# Moebius Models: The Mummy Finished



## ClassicMonsters (May 13, 2009)

Hello Friends, 

finished today this great Kit from Moebius Models.
Thanks, Tom Parker.  




























No, I wanted to sarcophagus not make it brighter.  

Thanks for looking and greetings from germany
Bernd


----------



## SUNGOD (Jan 20, 2006)

Beautiful job classic! And like I said in the other thread, very similar colours to what I have planned.


----------



## MonsterModelMan (Dec 20, 2000)

Bernd,

Great job and nice choice of colors too! Very soft and subtle colors on the sarcophagus too! PERFECT! :thumbsup:

MMM


----------



## xsavoie (Jun 29, 1999)

The sarcophagus looks ancient and worn by time.Great idea.Most mummies were found in not so much shiny gold ones.The mummy looks like it's about to wake up from his long sleep.:thumbsup:


----------



## gojira61 (May 21, 2008)

Really nice, love the treament of the sarcophagus, great color choices!

Jim


----------



## razorwyre1 (Jan 28, 2004)

beautiful. like everyone else very impressed with the sarcophagus. marvellous work.


----------



## Dave Metzner (Jan 1, 1970)

Thanks for posting the pics.. great looking build-up!

Dave


----------



## ERVysther (May 2, 2009)

Wowzers! :thumbsup:.


Dy-no-mite!!!!!!!!!


----------



## Roy Kirchoff (Jan 1, 1970)

Bernd, another excellent build-up. :thumbsup: Did you use some kind of sand or texturing material on the base?

It's nice to see you over here on HobbyTalk! :wave:

RK


----------



## beck (Oct 22, 2003)

nice work Bernd:thumbsup: ! and welcome to Hobbytalk . 
hb


----------



## Cloudminder (Mar 4, 2009)

Beautiful job.


----------



## Kitzillastein58 (Jan 27, 2009)

Hi Bernd, 
Excellent work! I especially like the way you did the facial features on the sarcophagus, very Karloff looking, and the Mummy himself seems almost alive.:thumbsup::thumbsup: 

Welcome to HobbyTalk! 

Kitz' :wave:


----------



## SJF (Dec 3, 1999)

I like the more subdued colors you chose, Bernd. They work very well on the sarcophagus. Great job! :thumbsup:

Sean


----------



## veedubb67 (Jul 11, 2003)

Bernd,
Fantastic job; especially on the hands and face.
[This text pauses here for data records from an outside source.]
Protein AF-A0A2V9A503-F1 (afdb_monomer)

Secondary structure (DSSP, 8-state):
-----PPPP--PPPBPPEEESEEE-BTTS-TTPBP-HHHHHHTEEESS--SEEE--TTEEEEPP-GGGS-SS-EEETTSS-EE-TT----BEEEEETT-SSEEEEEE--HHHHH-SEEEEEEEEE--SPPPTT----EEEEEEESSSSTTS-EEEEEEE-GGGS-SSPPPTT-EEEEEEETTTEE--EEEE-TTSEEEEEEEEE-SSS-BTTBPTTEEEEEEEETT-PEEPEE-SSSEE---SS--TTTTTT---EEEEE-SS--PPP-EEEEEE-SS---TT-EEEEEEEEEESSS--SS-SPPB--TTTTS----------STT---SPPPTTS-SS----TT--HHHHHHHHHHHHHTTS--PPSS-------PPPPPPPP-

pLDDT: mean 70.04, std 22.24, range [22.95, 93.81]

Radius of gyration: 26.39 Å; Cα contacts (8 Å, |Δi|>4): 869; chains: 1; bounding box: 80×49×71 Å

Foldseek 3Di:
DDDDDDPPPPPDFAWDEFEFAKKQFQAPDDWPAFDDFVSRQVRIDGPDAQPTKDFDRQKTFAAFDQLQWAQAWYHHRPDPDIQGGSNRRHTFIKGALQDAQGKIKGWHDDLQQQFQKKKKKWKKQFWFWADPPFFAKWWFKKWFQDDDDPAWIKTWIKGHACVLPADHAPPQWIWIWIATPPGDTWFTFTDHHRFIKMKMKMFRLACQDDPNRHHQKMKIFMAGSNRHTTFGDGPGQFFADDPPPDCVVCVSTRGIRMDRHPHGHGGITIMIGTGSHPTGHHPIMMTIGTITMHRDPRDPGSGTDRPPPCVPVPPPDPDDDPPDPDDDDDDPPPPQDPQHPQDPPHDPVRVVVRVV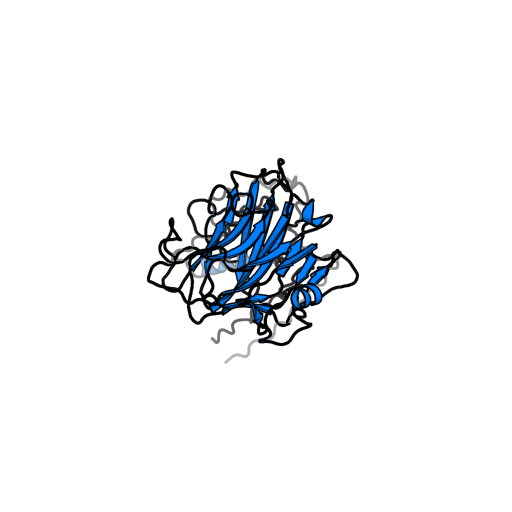VVVVVVPPDDDPDDDDDDPDDDDDDDDDD

Sequence (385 aa):
MLWTFAAIPTLGQSWSTINVDYLINMNTSTRGTALSSAIVSAGTVGDTTFSSISTTSAFTVGANQGLCSNLGSISINGTSTVYPPQSQNYNNIAINDAASFNNTILNLSGAAAAAKVASAAVCIYLGPPSNAGGGGDWDRYGLWATASGTGQYAMLQISQGSGCTTQAPPSGYVCARLEGKPTAHSGYFFLQPQHAYWFSYWWNNSSSTVAGQPAGTMLLHVYTADGTPIPCVTSTGCTTLSASGNLAADIIRNQTAILTAGSYGSTLTYVSIGNNENSTNLGTTSYYQNAIFNFTTAPFPLFWTQTDPWANVVAPPRGSTWSSAGVQPGIPARTSPVCANLTSSATTAQINSDEALAQTRRYLAPQPNGLLTTLRAPMKAMPRT

Mean predicted aligned error: 15.21 Å

Nearest PDB structures (foldseek):
  7yl4-assembly2_B  TM=5.084E-01  e=3.027E-04  Lactococcus lactis subsp. lactis
  7yl5-assembly2_B  TM=5.103E-01  e=6.024E-04  Lactococcus lactis subsp. lactis
  7yl6-assembly1_A  TM=4.917E-01  e=5.419E-04  Lactococcus lactis subsp. lactis
  7w18-assembly1_A  TM=4.704E-01  e=5.419E-04  Pyropia yezoensis
  6lha-assembly1_A  TM=2.274E-01  e=1.692E+00  Coxsackievirus A16

Structure (mmCIF, N/CA/C/O backbone):
data_AF-A0A2V9A503-F1
#
_entry.id   AF-A0A2V9A503-F1
#
loop_
_atom_site.group_PDB
_atom_site.id
_atom_site.type_symbol
_atom_site.label_atom_id
_atom_site.label_alt_id
_atom_site.label_comp_id
_atom_site.label_asym_id
_atom_site.label_entity_id
_atom_site.label_seq_id
_atom_site.pdbx_PDB_ins_code
_atom_site.Cartn_x
_atom_site.Cartn_y
_atom_site.Cartn_z
_atom_site.occupancy
_atom_site.B_iso_or_equiv
_atom_site.auth_seq_id
_atom_site.auth_comp_id
_atom_site.auth_asym_id
_atom_site.auth_atom_id
_atom_site.pdbx_PDB_model_num
ATOM 1 N N . MET A 1 1 ? 48.786 -13.696 17.542 1.00 34.81 1 MET A N 1
ATOM 2 C CA . MET A 1 1 ? 47.761 -12.816 18.142 1.00 34.81 1 MET A CA 1
ATOM 3 C C . MET A 1 1 ? 46.468 -13.072 17.380 1.00 34.81 1 MET A C 1
ATOM 5 O O . MET A 1 1 ? 46.375 -12.686 16.224 1.00 34.81 1 MET A O 1
ATOM 9 N N . LEU A 1 2 ? 45.561 -13.870 17.948 1.00 22.95 2 LEU A N 1
ATOM 10 C CA . LEU A 1 2 ? 44.300 -14.253 17.311 1.00 22.95 2 LEU A CA 1
ATOM 11 C C . LEU A 1 2 ? 43.262 -13.192 17.697 1.00 22.95 2 LEU A C 1
ATOM 13 O O . LEU A 1 2 ? 42.930 -13.069 18.874 1.00 22.95 2 LEU A O 1
ATOM 17 N N . TRP A 1 3 ? 42.811 -12.385 16.740 1.00 24.12 3 TRP A N 1
ATOM 18 C CA . TRP A 1 3 ? 41.718 -11.442 16.967 1.00 24.12 3 TRP A CA 1
ATOM 19 C C . TRP A 1 3 ? 40.410 -12.229 16.998 1.00 24.12 3 TRP A C 1
ATOM 21 O O . TRP A 1 3 ? 39.844 -12.560 15.960 1.00 24.12 3 TRP A O 1
ATOM 31 N N . THR A 1 4 ? 39.929 -12.566 18.190 1.00 24.02 4 THR A N 1
ATOM 32 C CA . THR A 1 4 ? 38.525 -12.933 18.368 1.00 24.02 4 THR A CA 1
ATOM 33 C C . THR A 1 4 ? 37.708 -11.654 18.267 1.00 24.02 4 THR A C 1
ATOM 35 O O . THR A 1 4 ? 37.729 -10.834 19.186 1.00 24.02 4 THR A O 1
ATOM 38 N N . PHE A 1 5 ? 37.003 -11.467 17.151 1.00 27.52 5 PHE A N 1
ATOM 39 C CA . PHE A 1 5 ? 35.900 -10.515 17.102 1.00 27.52 5 PHE A CA 1
ATOM 40 C C . PHE A 1 5 ? 34.906 -10.939 18.181 1.00 27.52 5 PHE A C 1
ATOM 42 O O . PHE A 1 5 ? 34.343 -12.033 18.114 1.00 27.52 5 PHE A O 1
ATOM 49 N N . ALA A 1 6 ? 34.735 -10.110 19.211 1.00 27.84 6 ALA A N 1
ATOM 50 C CA . ALA A 1 6 ? 33.599 -10.265 20.100 1.00 27.84 6 ALA A CA 1
ATOM 51 C C . ALA A 1 6 ? 32.352 -10.214 19.214 1.00 27.84 6 ALA A C 1
ATOM 53 O O . ALA A 1 6 ? 32.181 -9.257 18.455 1.00 27.84 6 ALA A O 1
ATOM 54 N N . ALA A 1 7 ? 31.532 -11.265 19.261 1.00 26.86 7 ALA A N 1
ATOM 55 C CA . ALA A 1 7 ? 30.227 -11.243 18.628 1.00 26.86 7 ALA A CA 1
ATOM 56 C C . ALA A 1 7 ? 29.523 -9.972 19.107 1.00 26.86 7 ALA A C 1
ATOM 58 O O . ALA A 1 7 ? 29.338 -9.784 20.312 1.00 26.86 7 ALA A O 1
ATOM 59 N N . ILE A 1 8 ? 29.200 -9.076 18.172 1.00 31.69 8 ILE A N 1
ATOM 60 C CA . ILE A 1 8 ? 28.299 -7.966 18.455 1.00 31.69 8 ILE A CA 1
ATOM 61 C C . ILE A 1 8 ? 27.025 -8.650 18.954 1.00 31.69 8 ILE A C 1
ATOM 63 O O . ILE A 1 8 ? 26.475 -9.463 18.204 1.00 31.69 8 ILE A O 1
ATOM 67 N N . PRO A 1 9 ? 26.588 -8.428 20.207 1.00 30.75 9 PRO A N 1
ATOM 68 C CA . PRO A 1 9 ? 25.325 -8.982 20.647 1.00 30.75 9 PRO A CA 1
ATOM 69 C C . PRO A 1 9 ? 24.282 -8.511 19.641 1.00 30.75 9 PRO A C 1
ATOM 71 O O . PRO A 1 9 ? 24.180 -7.312 19.380 1.00 30.75 9 PRO A O 1
ATOM 74 N N . THR A 1 10 ? 23.567 -9.450 19.023 1.00 32.75 10 THR A N 1
ATOM 75 C CA . THR A 1 10 ? 22.370 -9.147 18.243 1.00 32.75 10 THR A CA 1
ATOM 76 C C . THR A 1 10 ? 21.409 -8.460 19.201 1.00 32.75 10 THR A C 1
ATOM 78 O O . THR A 1 10 ? 20.707 -9.118 19.969 1.00 32.75 10 THR A O 1
ATOM 81 N N . LEU A 1 11 ? 21.467 -7.130 19.239 1.00 38.97 11 LEU A N 1
ATOM 82 C CA . LEU A 1 11 ? 20.533 -6.296 19.970 1.00 38.97 11 LEU A CA 1
ATOM 83 C C . LEU A 1 11 ? 19.160 -6.640 19.398 1.00 38.97 11 LEU A C 1
ATOM 85 O O . LEU A 1 11 ? 18.920 -6.438 18.208 1.00 38.97 11 LEU A O 1
ATOM 89 N N . GLY A 1 12 ? 18.308 -7.264 20.212 1.00 41.66 12 GLY A N 1
ATOM 90 C CA . GLY A 1 12 ? 16.982 -7.680 19.777 1.00 41.66 12 GLY A CA 1
ATOM 91 C C . GLY A 1 12 ? 16.214 -6.466 19.268 1.00 41.66 12 GLY A C 1
ATOM 92 O O . GLY A 1 12 ? 15.993 -5.519 20.021 1.00 41.66 12 GLY A O 1
ATOM 93 N N . GLN A 1 13 ? 15.834 -6.479 17.992 1.00 51.09 13 GLN A N 1
ATOM 94 C CA . GLN A 1 13 ? 14.913 -5.486 17.454 1.00 51.09 13 GLN A CA 1
ATOM 95 C C . GLN A 1 13 ? 13.573 -5.670 18.169 1.00 51.09 13 GLN A C 1
ATOM 97 O O .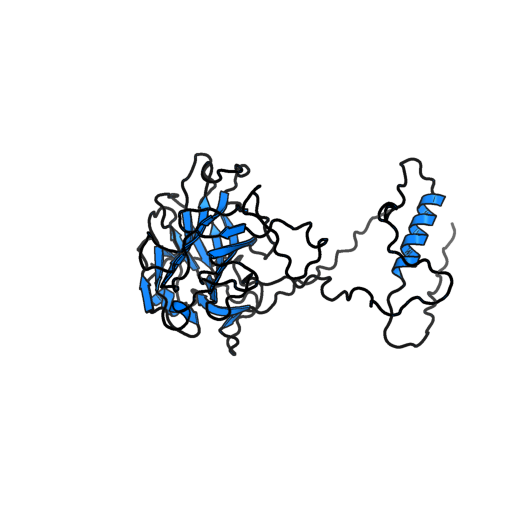 GLN A 1 13 ? 12.978 -6.747 18.108 1.00 51.09 13 GLN A O 1
ATOM 102 N N . SER A 1 14 ? 13.121 -4.639 18.883 1.00 54.66 14 SER A N 1
ATOM 103 C CA . SER A 1 14 ? 11.779 -4.613 19.456 1.00 54.66 14 SER A CA 1
ATOM 104 C C . SER A 1 14 ? 10.910 -3.705 18.595 1.00 54.66 14 SER A C 1
ATOM 106 O O . SER A 1 14 ? 11.227 -2.533 18.377 1.00 54.66 14 SER A O 1
ATOM 108 N N . TRP A 1 15 ? 9.855 -4.298 18.050 1.00 69.19 15 TRP A N 1
ATOM 109 C CA . TRP A 1 15 ? 8.870 -3.645 17.202 1.00 69.19 15 TRP A CA 1
ATOM 110 C C . TRP A 1 15 ? 7.647 -3.312 18.060 1.00 69.19 15 TRP A C 1
ATOM 112 O O . TRP A 1 15 ? 7.141 -4.175 18.781 1.00 69.19 15 TRP A O 1
ATOM 122 N N . SER A 1 16 ? 7.181 -2.065 18.010 1.00 70.25 16 SER A N 1
ATOM 123 C CA . SER A 1 16 ? 6.007 -1.609 18.769 1.00 70.25 16 SER A CA 1
ATOM 124 C C . SER A 1 16 ? 4.705 -2.277 18.297 1.00 70.25 16 SER A C 1
ATOM 126 O O . SER A 1 16 ? 4.649 -2.861 17.223 1.00 70.25 16 SER A O 1
ATOM 128 N N . THR A 1 17 ? 3.629 -2.231 19.087 1.00 78.56 17 THR A N 1
ATOM 129 C CA . THR A 1 17 ? 2.303 -2.640 18.587 1.00 78.56 17 THR A CA 1
ATOM 130 C C . THR A 1 17 ? 1.711 -1.516 17.741 1.00 78.56 17 THR A C 1
ATOM 132 O O . THR A 1 17 ? 1.673 -0.372 18.193 1.00 78.56 17 THR A O 1
ATOM 135 N N . ILE A 1 18 ? 1.202 -1.835 16.550 1.00 81.75 18 ILE A N 1
ATOM 136 C CA . ILE A 1 18 ? 0.448 -0.885 15.720 1.00 81.75 18 ILE A CA 1
ATOM 137 C C . ILE A 1 18 ? -1.051 -1.110 15.933 1.00 81.75 18 ILE A C 1
ATOM 139 O O . ILE A 1 18 ? -1.524 -2.240 15.825 1.00 81.75 18 ILE A O 1
ATOM 143 N N . ASN A 1 19 ? -1.793 -0.031 16.190 1.00 85.06 19 ASN A N 1
ATOM 144 C CA . ASN A 1 19 ? -3.256 -0.039 16.240 1.00 85.06 19 ASN A CA 1
ATOM 145 C C . ASN A 1 19 ? -3.826 0.378 14.878 1.00 85.06 19 ASN A C 1
ATOM 147 O O . ASN A 1 19 ? -3.406 1.399 14.325 1.00 85.06 19 ASN A O 1
ATOM 151 N N . VAL A 1 20 ? -4.752 -0.407 14.327 1.00 88.38 20 VAL A N 1
ATOM 152 C CA . VAL A 1 20 ? -5.231 -0.258 12.941 1.00 88.38 20 VAL A CA 1
ATOM 153 C C . VAL A 1 20 ? -6.742 -0.459 12.860 1.00 88.38 20 VAL A C 1
ATOM 155 O O . VAL A 1 20 ? -7.284 -1.251 13.626 1.00 88.38 20 VAL A O 1
ATOM 158 N N . ASP A 1 21 ? -7.402 0.206 11.911 1.00 88.31 21 ASP A N 1
ATOM 159 C CA . ASP A 1 21 ? -8.845 0.032 11.690 1.00 88.31 21 ASP A CA 1
ATOM 160 C C . ASP A 1 21 ? -9.142 -1.225 10.870 1.00 88.31 21 ASP A C 1
ATOM 162 O O . ASP A 1 21 ? -10.129 -1.918 11.121 1.00 88.31 21 ASP A O 1
ATOM 166 N N . TYR A 1 22 ? -8.280 -1.517 9.891 1.00 87.62 22 TYR A N 1
ATOM 167 C CA . TYR A 1 22 ? -8.434 -2.647 8.984 1.00 87.62 22 TYR A CA 1
ATOM 168 C C . TYR A 1 22 ? -7.114 -3.367 8.749 1.00 87.62 22 TYR A C 1
ATOM 170 O O . TYR A 1 22 ? -6.056 -2.748 8.602 1.00 87.62 22 TYR A O 1
ATOM 178 N N . LEU A 1 23 ? -7.223 -4.682 8.609 1.00 89.00 23 LEU A N 1
ATOM 179 C CA . LEU A 1 23 ? -6.187 -5.579 8.129 1.00 89.00 23 LEU A CA 1
ATOM 180 C C . LEU A 1 23 ? -6.803 -6.537 7.110 1.00 89.00 23 LEU A C 1
ATOM 182 O O . LEU A 1 23 ? -7.797 -7.195 7.405 1.00 89.00 23 LEU A O 1
ATOM 186 N N . ILE A 1 24 ? -6.198 -6.649 5.931 1.00 88.12 24 ILE A N 1
ATOM 187 C CA . ILE A 1 24 ? -6.548 -7.680 4.952 1.00 88.12 24 ILE A CA 1
ATOM 188 C C . ILE A 1 24 ? -5.504 -8.794 5.035 1.00 88.12 24 ILE A C 1
ATOM 190 O O . ILE A 1 24 ? -4.351 -8.611 4.632 1.00 88.12 24 ILE A O 1
ATOM 194 N N . ASN A 1 25 ? -5.919 -9.949 5.552 1.00 78.75 25 ASN A N 1
ATOM 195 C CA . ASN A 1 25 ? -5.147 -11.183 5.594 1.00 78.75 25 ASN A CA 1
ATOM 196 C C . ASN A 1 25 ? -5.918 -12.288 4.850 1.00 78.75 25 ASN A C 1
ATOM 198 O O . ASN A 1 25 ? -7.033 -12.642 5.203 1.00 78.75 25 ASN A O 1
ATOM 202 N N . MET A 1 26 ? -5.373 -12.867 3.775 1.00 80.88 26 MET A N 1
ATOM 203 C CA . MET A 1 26 ? -6.133 -13.861 2.989 1.00 80.88 26 MET A CA 1
ATOM 204 C C . MET A 1 26 ? -6.070 -15.258 3.630 1.00 80.88 26 MET A C 1
ATOM 206 O O . MET A 1 26 ? -5.765 -16.251 2.971 1.00 80.88 26 MET A O 1
ATOM 210 N N . ASN A 1 27 ? -6.320 -15.353 4.937 1.00 79.56 27 ASN A N 1
ATOM 211 C CA . ASN A 1 27 ? -6.257 -16.601 5.705 1.00 79.56 27 ASN A CA 1
ATOM 212 C C . ASN A 1 27 ? -7.404 -17.579 5.383 1.00 79.56 27 ASN A C 1
ATOM 214 O O . ASN A 1 27 ? -7.312 -18.760 5.707 1.00 79.56 27 ASN A O 1
ATOM 218 N N . THR A 1 28 ? -8.463 -17.108 4.727 1.00 76.06 28 THR A N 1
ATOM 219 C CA . THR A 1 28 ? -9.704 -17.854 4.483 1.00 76.06 28 THR A CA 1
ATOM 220 C C . THR A 1 28 ? -9.773 -18.540 3.117 1.00 76.06 28 THR A C 1
ATOM 222 O O . THR A 1 28 ? -10.803 -19.122 2.786 1.00 76.06 28 THR A O 1
ATOM 225 N N . SER A 1 29 ? -8.728 -18.464 2.283 1.00 85.06 29 SER A N 1
ATOM 226 C CA . SER A 1 29 ? -8.809 -18.891 0.876 1.00 85.06 29 SER A CA 1
ATOM 227 C C . SER A 1 29 ? -7.573 -19.627 0.359 1.00 85.06 29 SER A C 1
ATOM 229 O O . SER A 1 29 ? -6.475 -19.507 0.897 1.00 85.06 29 SER A O 1
ATOM 231 N N . THR A 1 30 ? -7.753 -20.380 -0.729 1.00 90.00 30 THR A N 1
ATOM 232 C CA . THR A 1 30 ? -6.712 -21.198 -1.373 1.00 90.00 30 THR A CA 1
ATOM 233 C C . THR A 1 30 ? -5.989 -20.439 -2.484 1.00 90.00 30 THR A C 1
ATOM 235 O O . THR A 1 30 ? -6.620 -19.738 -3.272 1.00 90.00 30 THR A O 1
ATOM 238 N N . ARG A 1 31 ? -4.667 -20.629 -2.584 1.00 92.12 31 ARG A N 1
ATOM 239 C CA . ARG A 1 31 ? -3.827 -20.086 -3.661 1.00 92.12 31 ARG A CA 1
ATOM 240 C C . ARG A 1 31 ? -4.367 -20.453 -5.051 1.00 92.12 31 ARG A C 1
ATOM 242 O O . ARG A 1 31 ? -4.718 -21.602 -5.295 1.00 92.12 31 ARG A O 1
ATOM 249 N N . GLY A 1 32 ? -4.326 -19.497 -5.975 1.00 90.62 32 GLY A N 1
ATOM 250 C CA . GLY A 1 32 ? -4.690 -19.664 -7.385 1.00 90.62 32 GLY A CA 1
ATOM 251 C C . GLY A 1 32 ? -6.174 -19.448 -7.678 1.00 90.62 32 GLY A C 1
ATOM 252 O O . GLY A 1 32 ? -6.541 -19.281 -8.838 1.00 90.62 32 GLY A O 1
ATOM 253 N N . THR A 1 33 ? -7.024 -19.390 -6.652 1.00 93.25 33 THR A N 1
ATOM 254 C CA . THR A 1 33 ? -8.441 -19.051 -6.807 1.00 93.25 33 THR A CA 1
ATOM 255 C C . THR A 1 33 ? -8.589 -17.618 -7.312 1.00 93.25 33 THR A C 1
ATOM 257 O O . THR A 1 33 ? -7.908 -16.718 -6.818 1.00 93.25 33 THR A O 1
ATOM 260 N N . ALA A 1 34 ? -9.484 -17.394 -8.278 1.00 93.38 34 ALA A N 1
ATOM 261 C CA . ALA A 1 34 ? -9.825 -16.050 -8.740 1.00 93.38 34 ALA A CA 1
ATOM 262 C C . ALA A 1 34 ? -10.323 -15.193 -7.567 1.00 93.38 34 ALA A C 1
ATOM 264 O O . ALA A 1 34 ? -11.142 -15.642 -6.762 1.00 93.38 34 ALA A O 1
ATOM 265 N N . LEU A 1 35 ? -9.816 -13.967 -7.459 1.00 92.25 35 LEU A N 1
ATOM 266 C CA . LEU A 1 35 ? -10.184 -13.080 -6.365 1.00 92.25 35 LEU A CA 1
ATOM 267 C C . LEU A 1 35 ? -11.627 -12.603 -6.555 1.00 92.25 35 LEU A C 1
ATOM 269 O O . LEU A 1 35 ? -11.978 -12.057 -7.600 1.00 92.25 35 LEU A O 1
ATOM 273 N N . SER A 1 36 ? -12.455 -12.771 -5.529 1.00 90.62 36 SER A N 1
ATOM 274 C CA . SER A 1 36 ? -13.834 -12.283 -5.501 1.00 90.62 36 SER A CA 1
ATOM 275 C C . SER A 1 36 ? -14.049 -11.334 -4.329 1.00 90.62 36 SER A C 1
ATOM 277 O O . SER A 1 36 ? -13.303 -11.360 -3.348 1.00 90.62 36 SER A O 1
ATOM 279 N N . SER A 1 37 ? -15.107 -10.529 -4.402 1.00 89.00 37 SER A N 1
ATOM 280 C CA . SER A 1 37 ? -15.538 -9.675 -3.291 1.00 89.00 37 SER A CA 1
ATOM 281 C C . SER A 1 37 ? -15.743 -10.470 -2.000 1.00 89.00 37 SER A C 1
ATOM 283 O O . SER A 1 37 ? -15.263 -10.056 -0.953 1.00 89.00 37 SER A O 1
ATOM 285 N N . ALA A 1 38 ? -16.363 -11.652 -2.082 1.00 88.94 38 ALA A N 1
ATOM 286 C CA . ALA A 1 38 ? -16.581 -12.530 -0.935 1.00 88.94 38 ALA A CA 1
ATOM 287 C C . ALA A 1 38 ? -15.266 -12.992 -0.287 1.00 88.94 38 ALA A C 1
ATOM 289 O O . ALA A 1 38 ? -15.155 -13.001 0.936 1.00 88.94 38 ALA A O 1
ATOM 290 N N . ILE A 1 39 ? -14.261 -13.334 -1.099 1.00 90.69 39 ILE A N 1
ATOM 291 C CA . ILE A 1 39 ? -12.943 -13.759 -0.615 1.00 90.69 39 ILE A CA 1
ATOM 292 C C . ILE A 1 39 ? -12.226 -12.606 0.100 1.00 90.69 39 ILE A C 1
ATOM 294 O O . ILE A 1 39 ? -11.705 -12.793 1.198 1.00 90.69 39 ILE A O 1
ATOM 298 N N . VAL A 1 40 ? -12.226 -11.403 -0.484 1.00 88.94 40 VAL A N 1
ATOM 299 C CA . VAL A 1 40 ? -11.586 -10.235 0.144 1.00 88.94 40 VAL A CA 1
ATOM 300 C C . VAL A 1 40 ? -12.330 -9.813 1.412 1.00 88.94 40 VAL A C 1
ATOM 302 O O . VAL A 1 40 ? -11.691 -9.546 2.427 1.00 88.94 40 VAL A O 1
ATOM 305 N N . SER A 1 41 ? -13.667 -9.803 1.398 1.00 88.06 41 SER A N 1
ATOM 306 C CA . SER A 1 41 ? -14.473 -9.529 2.592 1.00 88.06 41 SER A CA 1
ATOM 307 C C . SER A 1 41 ? -14.189 -10.529 3.711 1.00 88.06 41 SER A C 1
ATOM 309 O O . SER A 1 41 ? -14.022 -10.112 4.850 1.00 88.06 41 SER A O 1
ATOM 311 N N . ALA A 1 42 ? -14.078 -11.825 3.403 1.00 87.31 42 ALA A N 1
ATOM 312 C CA . ALA A 1 42 ? -13.771 -12.853 4.397 1.00 87.31 42 ALA A CA 1
ATOM 313 C C . ALA A 1 42 ? -12.349 -12.738 4.972 1.00 87.31 42 ALA A C 1
ATOM 315 O O . ALA A 1 42 ? -12.121 -13.147 6.104 1.00 87.31 42 ALA A O 1
ATOM 316 N N . GLY A 1 43 ? -11.394 -12.213 4.198 1.00 86.19 43 GLY A N 1
ATOM 317 C CA . GLY A 1 43 ? -10.030 -11.927 4.656 1.00 86.19 43 GLY A CA 1
ATOM 318 C C . GLY A 1 43 ? -9.848 -10.542 5.287 1.00 86.19 43 GLY A C 1
ATOM 319 O O . GLY A 1 43 ? -8.739 -10.192 5.680 1.00 86.19 43 GLY A O 1
ATOM 320 N N . THR A 1 44 ? -10.895 -9.717 5.359 1.00 87.50 44 THR A N 1
ATOM 321 C CA . THR A 1 44 ? -10.818 -8.392 5.983 1.00 87.50 44 THR A CA 1
ATOM 322 C C . THR A 1 44 ? -11.209 -8.496 7.450 1.00 87.50 44 THR A C 1
ATOM 324 O O . THR A 1 44 ? -12.307 -8.935 7.784 1.00 87.50 44 THR A O 1
ATOM 327 N N . VAL A 1 45 ? -10.324 -8.037 8.327 1.00 85.88 45 VAL A N 1
ATOM 328 C CA . VAL A 1 45 ? -10.552 -7.941 9.768 1.00 85.88 45 VAL A CA 1
ATOM 329 C C . VAL A 1 45 ? -10.539 -6.468 10.156 1.00 85.88 45 VAL A C 1
ATOM 331 O O . VAL A 1 45 ? -9.579 -5.759 9.860 1.00 85.88 45 VAL A O 1
ATOM 334 N N . GLY A 1 46 ? -11.603 -5.999 10.805 1.00 81.25 46 GLY A N 1
ATOM 335 C CA . GLY A 1 46 ? -11.762 -4.594 11.169 1.00 81.25 46 GLY A CA 1
ATOM 336 C C . GLY A 1 46 ? -13.108 -4.303 11.825 1.00 81.25 46 GLY A C 1
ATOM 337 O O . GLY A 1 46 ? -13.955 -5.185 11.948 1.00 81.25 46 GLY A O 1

What colors did you use?

Rob
Iwata Padawan


----------



## ClassicMonsters (May 13, 2009)

Hello, 

Thanks for the comments.

Greetings Bernd


----------



## sprayray (May 13, 2009)

Well done mummy kit and welcome to the board !!!!!!!!


Sprayray


----------



## Dr. Syn (May 29, 2003)

I'm hoping to grab on e this weekend at a model show I'm going to.

Syn


----------



## StarshipClass (Aug 13, 2003)

Fantastic faded effect! :thumbsup: 

(Even though gold doesn't tarnish, it could easily be covered in dust  )

I was wondering how to do the artwork on the wall. Your treatment is truly an inspiration! Really beautiful!


----------



## Yasutoshi (Dec 5, 2007)

Beautiful build up!


----------